In its 2021 annual report, the Property Redress Scheme [PRS], which helps mediate complaints between the property industry and consumers, identified just one area that had garnered a large increase in complaints over the last year – rent-to-rent arrangements. It put this down to the fact that many rent-to-rent businesses had struggled during lockdowns and the increase of rent arrears that resulted from the pandemic. 

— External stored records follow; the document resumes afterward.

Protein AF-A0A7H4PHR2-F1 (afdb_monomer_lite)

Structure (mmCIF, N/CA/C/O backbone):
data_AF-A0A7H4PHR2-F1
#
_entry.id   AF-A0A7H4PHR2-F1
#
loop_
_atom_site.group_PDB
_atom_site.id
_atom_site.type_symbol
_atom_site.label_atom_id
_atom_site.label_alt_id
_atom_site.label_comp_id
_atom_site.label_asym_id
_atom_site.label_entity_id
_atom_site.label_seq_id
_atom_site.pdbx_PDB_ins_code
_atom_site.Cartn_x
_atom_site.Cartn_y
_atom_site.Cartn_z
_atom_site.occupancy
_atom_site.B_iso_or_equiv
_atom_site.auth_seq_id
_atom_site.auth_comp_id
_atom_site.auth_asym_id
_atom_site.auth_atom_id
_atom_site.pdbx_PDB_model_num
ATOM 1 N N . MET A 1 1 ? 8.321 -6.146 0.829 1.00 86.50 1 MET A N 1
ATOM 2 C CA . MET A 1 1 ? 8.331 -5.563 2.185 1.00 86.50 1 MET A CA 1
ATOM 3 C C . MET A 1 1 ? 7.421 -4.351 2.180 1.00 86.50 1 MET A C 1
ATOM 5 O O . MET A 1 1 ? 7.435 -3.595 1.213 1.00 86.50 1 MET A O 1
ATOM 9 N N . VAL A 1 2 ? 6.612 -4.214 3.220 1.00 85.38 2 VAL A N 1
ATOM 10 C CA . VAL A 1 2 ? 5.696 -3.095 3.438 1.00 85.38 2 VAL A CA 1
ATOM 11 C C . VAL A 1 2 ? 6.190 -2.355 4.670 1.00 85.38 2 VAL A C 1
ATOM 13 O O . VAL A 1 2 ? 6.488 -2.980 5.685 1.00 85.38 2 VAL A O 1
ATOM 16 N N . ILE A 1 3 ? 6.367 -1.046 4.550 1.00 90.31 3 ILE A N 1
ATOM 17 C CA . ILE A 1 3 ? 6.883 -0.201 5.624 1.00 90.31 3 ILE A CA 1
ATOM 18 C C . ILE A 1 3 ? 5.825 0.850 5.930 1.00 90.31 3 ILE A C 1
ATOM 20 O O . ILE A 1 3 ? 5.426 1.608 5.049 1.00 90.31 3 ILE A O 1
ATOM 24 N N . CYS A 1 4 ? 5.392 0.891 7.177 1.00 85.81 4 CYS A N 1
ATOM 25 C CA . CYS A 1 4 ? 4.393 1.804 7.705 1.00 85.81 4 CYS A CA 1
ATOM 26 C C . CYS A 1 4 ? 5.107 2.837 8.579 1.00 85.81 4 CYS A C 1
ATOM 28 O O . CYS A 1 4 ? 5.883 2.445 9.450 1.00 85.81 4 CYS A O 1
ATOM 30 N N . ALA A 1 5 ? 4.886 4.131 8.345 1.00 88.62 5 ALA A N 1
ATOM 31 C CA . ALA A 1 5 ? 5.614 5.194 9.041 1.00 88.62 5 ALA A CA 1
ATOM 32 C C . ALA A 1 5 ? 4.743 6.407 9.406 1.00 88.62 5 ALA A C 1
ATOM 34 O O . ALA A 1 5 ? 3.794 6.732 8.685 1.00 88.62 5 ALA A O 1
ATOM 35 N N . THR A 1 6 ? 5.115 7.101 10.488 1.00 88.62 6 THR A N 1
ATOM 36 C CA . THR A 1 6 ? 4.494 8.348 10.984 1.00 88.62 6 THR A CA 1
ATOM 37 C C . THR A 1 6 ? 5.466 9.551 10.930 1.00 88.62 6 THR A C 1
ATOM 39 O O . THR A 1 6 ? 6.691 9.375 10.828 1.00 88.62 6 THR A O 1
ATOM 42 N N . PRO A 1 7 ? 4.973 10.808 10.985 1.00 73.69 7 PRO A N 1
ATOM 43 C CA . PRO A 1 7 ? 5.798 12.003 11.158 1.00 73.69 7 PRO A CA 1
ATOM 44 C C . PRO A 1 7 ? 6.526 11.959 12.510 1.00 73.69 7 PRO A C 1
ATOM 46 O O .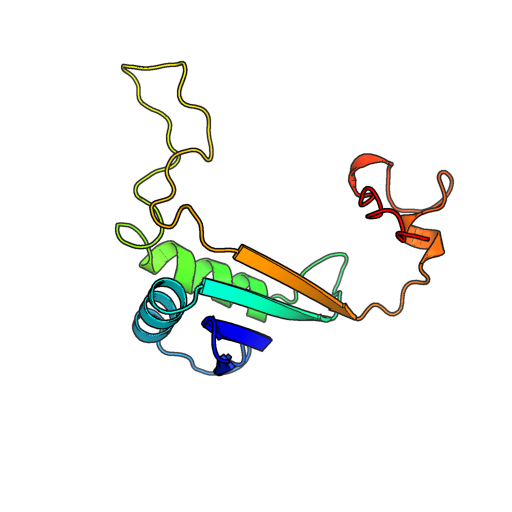 PRO A 1 7 ? 5.884 11.901 13.551 1.00 73.69 7 PRO A O 1
ATOM 49 N N . GLY A 1 8 ? 7.863 11.976 12.501 1.00 75.88 8 GLY A N 1
ATOM 50 C CA . GLY A 1 8 ? 8.692 11.711 13.695 1.00 75.88 8 GLY A CA 1
ATOM 51 C C . GLY A 1 8 ? 9.384 10.340 13.688 1.00 75.88 8 GLY A C 1
ATOM 52 O O . GLY A 1 8 ? 10.279 10.115 14.493 1.00 75.88 8 GLY A O 1
ATOM 53 N N . HIS A 1 9 ? 9.047 9.499 12.701 1.00 71.31 9 HIS A N 1
ATOM 54 C CA . HIS A 1 9 ? 9.731 8.266 12.284 1.00 71.31 9 HIS A CA 1
ATOM 55 C C . HIS A 1 9 ? 9.626 7.073 13.237 1.00 71.31 9 HIS A C 1
ATOM 57 O O . HIS A 1 9 ? 10.568 6.287 13.345 1.00 71.31 9 HIS A O 1
ATOM 63 N N . ASP A 1 10 ? 8.443 6.851 13.814 1.00 90.81 10 ASP A N 1
ATOM 64 C CA . ASP A 1 10 ? 8.089 5.485 14.194 1.00 90.81 10 ASP A CA 1
ATOM 65 C C . ASP A 1 10 ? 7.866 4.675 12.918 1.00 90.81 10 ASP A C 1
ATOM 67 O O . ASP A 1 10 ? 7.144 5.097 12.007 1.00 90.81 10 ASP A O 1
ATOM 71 N N . VAL A 1 11 ? 8.514 3.514 12.839 1.00 93.75 11 VAL A N 1
ATOM 72 C CA . VAL A 1 11 ? 8.505 2.660 11.652 1.00 93.75 11 VAL A CA 1
ATOM 73 C C . VAL A 1 11 ? 8.102 1.249 12.042 1.00 93.75 11 VAL A C 1
ATOM 75 O O . VAL A 1 11 ? 8.692 0.639 12.931 1.00 93.75 11 VAL A O 1
ATOM 78 N N . LYS A 1 12 ? 7.132 0.701 11.314 1.00 93.81 12 LYS A N 1
ATOM 79 C CA . LYS A 1 12 ? 6.778 -0.718 11.344 1.00 93.81 12 LYS A CA 1
ATOM 80 C C . LYS A 1 12 ? 7.128 -1.351 10.008 1.00 93.81 12 LYS A C 1
ATOM 82 O O . LYS A 1 12 ? 6.860 -0.772 8.955 1.00 93.81 12 LYS A O 1
ATOM 87 N N . VAL A 1 13 ? 7.727 -2.536 10.046 1.00 94.56 13 VAL A N 1
ATOM 88 C CA . VAL A 1 13 ? 8.191 -3.249 8.853 1.00 94.56 13 VAL A CA 1
ATOM 89 C C . VAL A 1 13 ? 7.558 -4.626 8.810 1.00 94.56 13 VAL A C 1
ATOM 91 O O . VAL A 1 13 ? 7.680 -5.393 9.760 1.00 94.56 13 VAL A O 1
ATOM 94 N N . VAL A 1 14 ? 6.948 -4.954 7.674 1.00 93.69 14 VAL A N 1
ATOM 95 C CA . VAL A 1 14 ? 6.277 -6.235 7.450 1.00 93.69 14 VAL A CA 1
ATOM 96 C C . VAL A 1 14 ? 6.779 -6.875 6.162 1.00 93.69 14 VAL A C 1
ATOM 98 O O . VAL A 1 14 ? 7.009 -6.224 5.132 1.00 93.69 14 VAL A O 1
ATOM 101 N N . ARG A 1 15 ? 6.986 -8.191 6.200 1.00 93.19 15 ARG A N 1
ATOM 102 C CA . ARG A 1 15 ? 7.368 -8.971 5.024 1.00 93.19 15 ARG A CA 1
ATOM 103 C C . ARG A 1 15 ? 6.105 -9.551 4.392 1.00 93.19 15 ARG A C 1
ATOM 105 O O . ARG A 1 15 ? 5.429 -10.369 4.983 1.00 93.19 15 ARG A O 1
ATOM 112 N N . ALA A 1 16 ? 5.821 -9.183 3.144 1.00 88.94 16 ALA A N 1
ATOM 113 C CA . ALA A 1 16 ? 4.670 -9.732 2.416 1.00 88.94 16 ALA A CA 1
ATOM 114 C C . ALA A 1 16 ? 4.776 -11.251 2.135 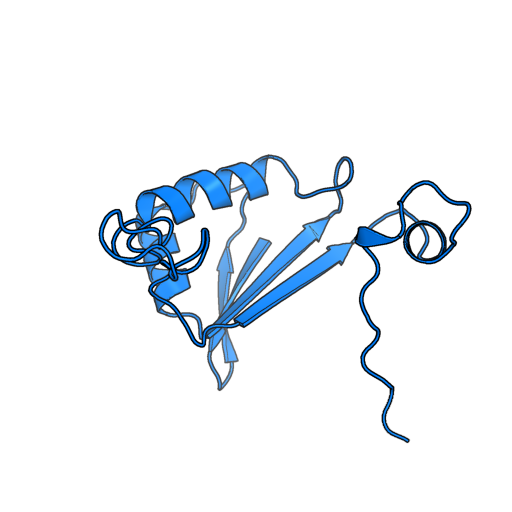1.00 88.94 16 ALA A C 1
ATOM 116 O O . ALA A 1 16 ? 3.816 -11.862 1.686 1.00 88.94 16 ALA A O 1
ATOM 117 N N . GLU A 1 17 ? 5.953 -11.843 2.350 1.00 86.88 17 GLU A N 1
ATOM 118 C CA . GLU A 1 17 ? 6.236 -13.276 2.187 1.00 86.88 17 GLU A CA 1
ATOM 119 C C . GLU A 1 17 ? 6.161 -14.077 3.501 1.00 86.88 17 GLU A C 1
ATOM 121 O O . GLU A 1 17 ? 6.436 -15.271 3.478 1.00 86.88 17 GLU A O 1
ATOM 126 N N . SER A 1 18 ? 5.844 -13.440 4.635 1.00 88.56 18 SER A N 1
ATOM 127 C CA . SER A 1 18 ? 5.681 -14.123 5.925 1.00 88.56 18 SER A CA 1
ATOM 128 C C . SER A 1 18 ? 4.215 -14.422 6.238 1.00 88.56 18 SER A C 1
ATOM 130 O O . SER A 1 18 ? 3.316 -13.912 5.571 1.00 88.56 18 SER A O 1
ATOM 132 N N . ASP A 1 19 ? 3.981 -15.188 7.301 1.00 90.75 19 ASP A N 1
ATOM 133 C CA . ASP A 1 19 ? 2.657 -15.351 7.901 1.00 90.75 19 ASP A CA 1
ATOM 134 C C . ASP A 1 19 ? 2.322 -14.101 8.734 1.00 90.75 19 ASP A C 1
ATOM 136 O O . ASP A 1 19 ? 2.753 -13.965 9.877 1.00 90.75 19 ASP A O 1
ATOM 140 N N . TYR A 1 20 ? 1.628 -13.139 8.122 1.00 92.94 20 TYR A N 1
ATOM 141 C CA . TYR A 1 20 ? 1.130 -11.921 8.774 1.00 92.94 20 TYR A CA 1
ATOM 142 C C . TYR A 1 20 ? -0.321 -12.096 9.236 1.00 92.94 20 TYR A C 1
ATOM 144 O O . TYR A 1 20 ? -1.113 -12.777 8.580 1.00 92.94 20 TYR A O 1
ATOM 152 N N . ASP A 1 21 ? -0.693 -11.435 10.334 1.00 95.44 21 ASP A N 1
ATOM 153 C CA . ASP A 1 21 ? -2.092 -11.336 10.744 1.00 95.44 21 ASP A CA 1
ATOM 154 C C . ASP A 1 21 ? -2.792 -10.231 9.946 1.00 95.44 21 ASP A C 1
ATOM 156 O O . ASP A 1 21 ? -2.443 -9.055 10.022 1.00 95.44 21 ASP A O 1
ATOM 160 N N . ILE A 1 22 ? -3.802 -10.609 9.164 1.00 94.69 22 ILE A N 1
ATOM 161 C CA . ILE A 1 22 ? -4.483 -9.693 8.242 1.00 94.69 22 ILE A CA 1
ATOM 162 C C . ILE A 1 22 ? -5.113 -8.507 8.996 1.00 94.69 22 ILE A C 1
ATOM 164 O O . ILE A 1 22 ? -5.089 -7.377 8.504 1.00 94.69 22 ILE A O 1
ATOM 168 N N . LYS A 1 23 ? -5.648 -8.730 10.204 1.00 94.06 23 LYS A N 1
ATOM 169 C CA . LYS A 1 23 ? -6.315 -7.683 10.990 1.00 94.06 23 LYS A CA 1
ATOM 170 C C . LYS A 1 23 ? -5.307 -6.715 11.588 1.00 94.06 23 LYS A C 1
ATOM 172 O O . LYS A 1 23 ? -5.558 -5.509 11.590 1.00 94.06 23 LYS A O 1
ATOM 177 N N . GLU A 1 24 ? -4.172 -7.219 12.060 1.00 95.25 24 GLU A N 1
ATOM 178 C CA . GLU A 1 24 ? -3.056 -6.389 12.510 1.00 95.25 24 GLU A CA 1
ATOM 179 C C . GLU A 1 24 ? -2.539 -5.504 11.373 1.00 95.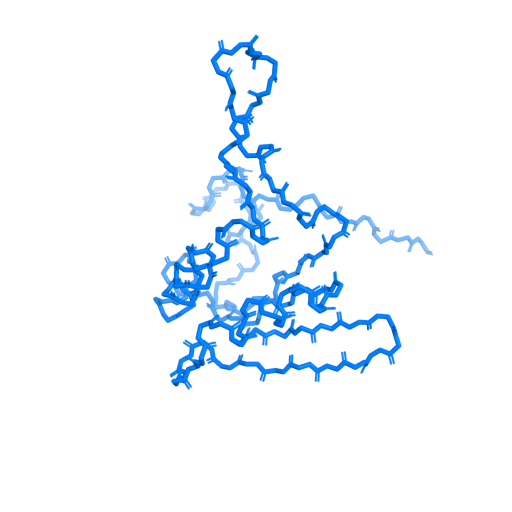25 24 GLU A C 1
ATOM 181 O O . GLU A 1 24 ? -2.337 -4.303 11.561 1.00 95.25 24 GLU A O 1
ATOM 186 N N . GLU A 1 25 ? -2.428 -6.049 10.163 1.00 95.38 25 GLU A N 1
ATOM 187 C CA . GLU A 1 25 ? -2.002 -5.278 9.000 1.00 95.38 25 GLU A CA 1
ATOM 188 C C . GLU A 1 25 ? -2.985 -4.155 8.659 1.00 95.38 25 GLU A C 1
ATOM 190 O O . GLU A 1 25 ? -2.558 -3.022 8.432 1.00 95.38 25 GLU A O 1
ATOM 195 N N . VAL A 1 26 ? -4.298 -4.401 8.726 1.00 95.50 26 VAL A N 1
ATOM 196 C CA . VAL A 1 26 ? -5.302 -3.331 8.585 1.00 95.50 26 VAL A CA 1
ATOM 197 C C . VAL A 1 26 ? -5.067 -2.221 9.618 1.00 95.50 26 VAL A C 1
ATOM 199 O O . VAL A 1 26 ? -5.099 -1.040 9.264 1.00 95.50 26 VAL A O 1
ATOM 202 N N . GLN A 1 27 ? -4.767 -2.565 10.875 1.00 95.75 27 GLN A N 1
ATOM 203 C CA . GLN A 1 27 ? -4.439 -1.565 11.900 1.00 95.75 27 GLN A CA 1
ATOM 204 C C . GLN A 1 27 ? -3.138 -0.822 11.592 1.00 95.75 27 GLN A C 1
ATOM 206 O O . GLN A 1 27 ? -3.062 0.390 11.799 1.00 95.75 27 GLN A O 1
ATOM 211 N N . ASN A 1 28 ? -2.131 -1.500 11.041 1.00 94.62 28 ASN A N 1
ATOM 212 C CA . ASN A 1 28 ? -0.891 -0.864 10.605 1.00 94.62 28 ASN A CA 1
ATOM 213 C C . ASN A 1 28 ? -1.148 0.173 9.498 1.00 94.62 28 ASN A C 1
ATOM 215 O O . ASN A 1 28 ? -0.576 1.262 9.554 1.00 94.62 28 ASN A O 1
ATOM 219 N N . PHE A 1 29 ? -2.059 -0.097 8.556 1.00 94.56 29 PHE A N 1
ATOM 220 C CA . PHE A 1 29 ? -2.488 0.879 7.542 1.00 94.56 29 PHE A CA 1
ATOM 221 C C . PHE A 1 29 ? -3.248 2.074 8.129 1.00 94.56 29 PHE A C 1
ATOM 223 O O . PHE A 1 29 ? -3.082 3.203 7.662 1.00 94.56 29 PHE A O 1
ATOM 230 N N . LEU A 1 30 ? -4.084 1.852 9.145 1.00 93.56 30 LEU A N 1
ATOM 231 C CA . LEU A 1 30 ? -4.795 2.932 9.836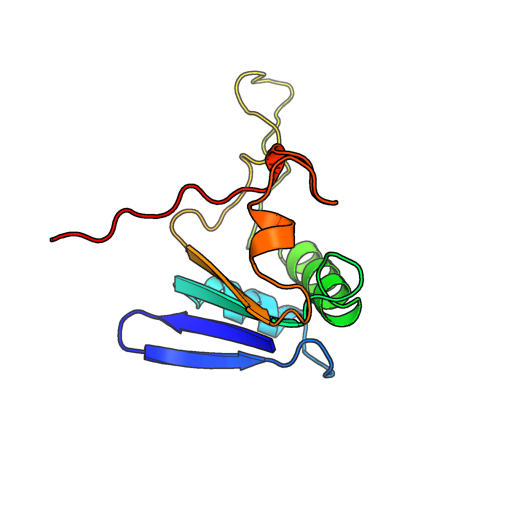 1.00 93.56 30 LEU A CA 1
ATOM 232 C C . LEU A 1 30 ? -3.843 3.802 10.660 1.00 93.56 30 LEU A C 1
ATOM 234 O O . LEU A 1 30 ? -4.005 5.023 10.694 1.00 93.56 30 LEU A O 1
ATOM 238 N N . TRP A 1 31 ? -2.836 3.189 11.275 1.00 94.56 31 TRP A N 1
ATOM 239 C CA . TRP A 1 31 ? -1.813 3.866 12.064 1.00 94.56 31 TRP A CA 1
ATOM 240 C C . TRP A 1 31 ? -0.839 4.677 11.199 1.00 94.56 31 TRP A C 1
ATOM 242 O O . TRP A 1 31 ? -0.506 5.802 11.551 1.00 94.56 31 TRP A O 1
ATOM 252 N N . ALA A 1 32 ? -0.410 4.145 10.052 1.00 93.50 32 ALA A N 1
ATOM 253 C CA . ALA A 1 32 ? 0.611 4.773 9.217 1.00 93.50 32 ALA A CA 1
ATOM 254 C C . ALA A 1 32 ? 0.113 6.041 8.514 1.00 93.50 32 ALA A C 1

Sean Hooker, head of redress at the PRS, says that recently they have seen a number of complaints relating specifically to short term rent-to-rent deals. “This model appears to have gained traction as the traditional letting sector and especially HMOs have become more regulated,” he says. “We are also concerned about budding property investors [who] are lured by property investment strategy courses and training, which at the moment is completely ungoverned.” 
James Mayall, a solicitor at Osbornes Law, says that legal problems in rent-to-rent mainly affect – tiny violins at the ready – the original landlords of the properties involved. There are various scams and illegal practices surrounding rent-to-rent that can lead to landlords losing money, or getting caught out by invalidating their insurance or mortgages agreements. 
But Mayall also acknowledges that there are big risks for anyone trying to make money from rental arbitrage legitimately, because it relies on a steady stream of income in a market that may not always provide it. 
“If there's another pandemic, or suddenly the rental market tanked, or Airbnb goes bust, then those people will be left with no income on the flats, but with a liability to all the landlords to continue paying rents,” he says. “If they have done it in their own name, or through a proper company, you can very quickly find yourself with huge monthly bills and no income.” 
Rent-to-rent encourages people to treat life like a giant game of Monopoly – literally suggesting they take on viable homes and turn them into mini hotels. But like all forms of landlordism, rent-to-rent is a zero sum game. Whether you own the place you’re renting out or not, someone is always left holding the shitty end of the stick. 
“We need much better regulation of the rental market and that includes regulation of the Airbnb sector, which is so lucrative it is taking homes away from people who need somewhere to live,” says Craw. “Ultimately the government needs to go further – providing enough homes so that everyone is well-housed. Only that will end the desperation and wipe out the excessive returns that this arbitrage currently offers.”